If you're going to implement your own date counting routines, remember that years that are divisible by 100 are NOT leap years, unless they are also divisible by 400. So 1900 was not a leap year, but 2000 was. If you're going to work far back in time, you have to mess with Gregorian vs Julian calendars, etc., see Wikipedia for loads of info on that.
This link talks about date/time functions in Windows/C++ in greater detail.
Upvotes: 23
Reputation: 1
time_t t = time(NULL);
tm* timePtr = localtime(&t);
double day_of_year=timePtr->tm_yday +1 ; // 1-365
int week_of_year =(int) ceill(day_of_year/7.0);
Upvotes: 0
Reputation: 21
public int GetWeekOfYear(DateTime todayDate)
{
int days = todayDate.DayOfYear;
float result = days / 7;
result=result+1;
Response.Write(result.ToString());
return Convert.ToInt32(result);
}
Just pass the current date as the parameter to this function. Then you will get the current week number. Hope it solves ur problem. Any suggestions are greatly welcome.
Upvotes: 2
Reputation: 753695
Be aware that while your definition of nth week of the year is tenable, it is also not 'the' standard one.

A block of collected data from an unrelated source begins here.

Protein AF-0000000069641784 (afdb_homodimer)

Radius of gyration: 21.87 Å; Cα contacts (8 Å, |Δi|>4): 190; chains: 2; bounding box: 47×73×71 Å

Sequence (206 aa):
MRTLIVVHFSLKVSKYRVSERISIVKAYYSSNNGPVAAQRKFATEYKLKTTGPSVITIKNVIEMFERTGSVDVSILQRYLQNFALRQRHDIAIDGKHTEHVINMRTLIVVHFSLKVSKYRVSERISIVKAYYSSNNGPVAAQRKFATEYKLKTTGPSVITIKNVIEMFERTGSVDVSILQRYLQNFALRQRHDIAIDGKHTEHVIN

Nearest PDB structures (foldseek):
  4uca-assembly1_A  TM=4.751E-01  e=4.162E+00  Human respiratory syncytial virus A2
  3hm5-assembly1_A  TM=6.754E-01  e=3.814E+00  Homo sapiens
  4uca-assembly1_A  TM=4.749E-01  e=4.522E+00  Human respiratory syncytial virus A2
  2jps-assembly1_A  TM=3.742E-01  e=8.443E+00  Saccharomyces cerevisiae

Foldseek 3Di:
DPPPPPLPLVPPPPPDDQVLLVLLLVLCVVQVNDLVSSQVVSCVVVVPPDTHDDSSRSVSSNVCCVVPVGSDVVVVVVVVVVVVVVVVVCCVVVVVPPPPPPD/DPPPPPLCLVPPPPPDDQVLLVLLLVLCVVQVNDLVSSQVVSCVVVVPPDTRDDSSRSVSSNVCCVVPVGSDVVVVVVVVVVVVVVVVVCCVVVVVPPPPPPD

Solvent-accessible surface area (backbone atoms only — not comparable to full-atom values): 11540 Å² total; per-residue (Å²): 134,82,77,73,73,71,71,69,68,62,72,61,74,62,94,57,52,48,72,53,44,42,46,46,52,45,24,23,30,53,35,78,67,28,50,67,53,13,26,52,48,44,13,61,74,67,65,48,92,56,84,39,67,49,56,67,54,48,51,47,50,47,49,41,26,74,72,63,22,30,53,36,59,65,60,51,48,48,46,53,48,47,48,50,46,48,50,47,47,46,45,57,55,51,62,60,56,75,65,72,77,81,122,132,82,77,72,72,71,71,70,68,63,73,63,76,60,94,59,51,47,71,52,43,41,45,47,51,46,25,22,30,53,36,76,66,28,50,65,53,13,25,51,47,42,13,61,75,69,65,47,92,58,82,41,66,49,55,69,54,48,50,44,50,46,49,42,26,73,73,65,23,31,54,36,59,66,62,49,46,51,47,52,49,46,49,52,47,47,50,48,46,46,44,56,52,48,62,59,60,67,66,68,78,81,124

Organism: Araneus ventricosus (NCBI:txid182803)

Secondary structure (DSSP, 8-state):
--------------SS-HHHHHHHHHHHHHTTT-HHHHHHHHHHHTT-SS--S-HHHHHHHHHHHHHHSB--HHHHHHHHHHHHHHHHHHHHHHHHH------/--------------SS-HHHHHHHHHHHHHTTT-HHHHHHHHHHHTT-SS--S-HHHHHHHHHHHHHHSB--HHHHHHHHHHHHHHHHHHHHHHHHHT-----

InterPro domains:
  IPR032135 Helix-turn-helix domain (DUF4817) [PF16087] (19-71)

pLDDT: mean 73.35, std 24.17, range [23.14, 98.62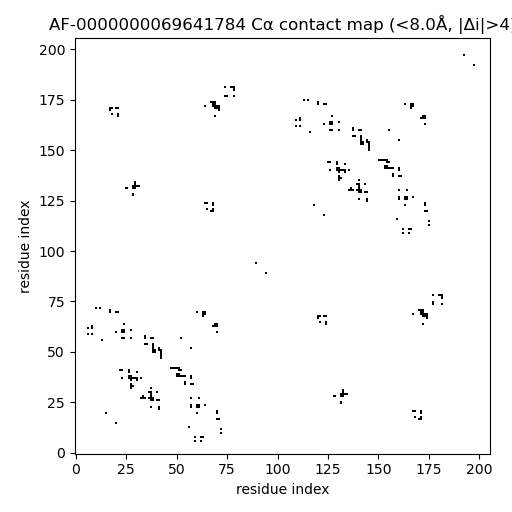]

Structure (mmCIF, N/CA/C/O backbone):
data_AF-0000000069641784-model_v1
#
loop_
_entity.id
_entity.type
_entity.pdbx_description
1 polymer 'DUF4817 domain-containing protein'
#
loop_
_atom_site.group_PDB
_atom_site.id
_atom_site.type_symbol
_atom_site.label_atom_id
_atom_site.label_alt_id
_atom_site.label_comp_id
_atom_site.label_asym_id
_atom_site.label_entity_id
_atom_site.label_seq_id
_atom_site.pdbx_PDB_ins_code
_atom_site.Cartn_x
_atom_site.Cartn_y
_atom_site.Cartn_z
_atom_site.occupancy
_atom_site.B_iso_or_equiv
_atom_site.auth_seq_id
_atom_site.auth_comp_id
_atom_site.auth_asym_id
_atom_site.auth_atom_id
_atom_site.pdbx_PDB_model_num
ATOM 1 N N . MET A 1 1 ? 2.076 5.43 -30.172 1 29 1 MET A N 1
ATOM 2 C CA . MET A 1 1 ? 1.269 6.375 -29.406 1 29 1 MET A CA 1
ATOM 3 C C . MET A 1 1 ? 1.009 5.855 -28 1 29 1 MET A C 1
ATOM 5 O O . MET A 1 1 ? 0.449 4.773 -27.812 1 29 1 MET A O 1
ATOM 9 N N . ARG A 1 2 ? 1.951 6.062 -27.062 1 33.16 2 ARG A N 1
ATOM 10 C CA . ARG A 1 2 ? 1.863 5.625 -25.672 1 33.16 2 ARG A CA 1
ATOM 11 C C . ARG A 1 2 ? 0.712 6.32 -24.953 1 33.16 2 ARG A C 1
ATOM 13 O O . ARG A 1 2 ? 0.68 7.551 -24.859 1 33.16 2 ARG A O 1
ATOM 20 N N . THR A 1 3 ? -0.511 5.859 -25.094 1 32.72 3 THR A N 1
ATOM 21 C CA . THR A 1 3 ? -1.638 6.48 -24.422 1 32.72 3 THR A CA 1
ATOM 22 C C . THR A 1 3 ? -1.324 6.684 -22.938 1 32.72 3 THR A C 1
ATOM 24 O O . THR A 1 3 ? -1.029 5.723 -22.219 1 32.72 3 THR A O 1
ATOM 27 N N . LEU A 1 4 ? -0.861 7.801 -22.656 1 32.41 4 LEU A N 1
ATOM 28 C CA . LEU A 1 4 ? -0.686 8.227 -21.266 1 32.41 4 LEU A CA 1
ATOM 29 C C . LEU A 1 4 ? -1.997 8.117 -20.5 1 32.41 4 LEU A C 1
ATOM 31 O O . LEU A 1 4 ? -2.975 8.789 -20.828 1 32.41 4 LEU A O 1
ATOM 35 N N . ILE A 1 5 ? -2.328 7.016 -20.141 1 33.81 5 ILE A N 1
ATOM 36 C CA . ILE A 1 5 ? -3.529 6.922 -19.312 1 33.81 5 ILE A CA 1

ISO 8601 defines a standard for the representation of dates, times and time zones. It defines weeks that start on a Monday. It also says Week 1 of a year is the one which contains at least 4 days from the given year. Consequently, the 29th, 30th and 31st of December 20xx could be in week 1 of 20xy (where xy = xx + 1), and the 1st, 2nd and 3rd of January 20xy could all be in the last week of 20xx. Further, there can be a week 53.
[Added: note that the C standard and the `strftime() function provides for weeks that start on Sunday as well as weeks that start on Monday. It is not clear that the C standard provides for the year number of week 0 for Sunday-based weeks. See also the answer from Emerick Rogul.]
Then comes the interesting testing phase -- when do you get week 53? One answer is on Friday 1st January 2010, which is in 2009-W53 (as, indeed, is Sunday 3rd January 2010). Similarly, Saturday 1st January 2005 is in 2004-W53, but Sunday 1st January 2006 is in 2005-W52.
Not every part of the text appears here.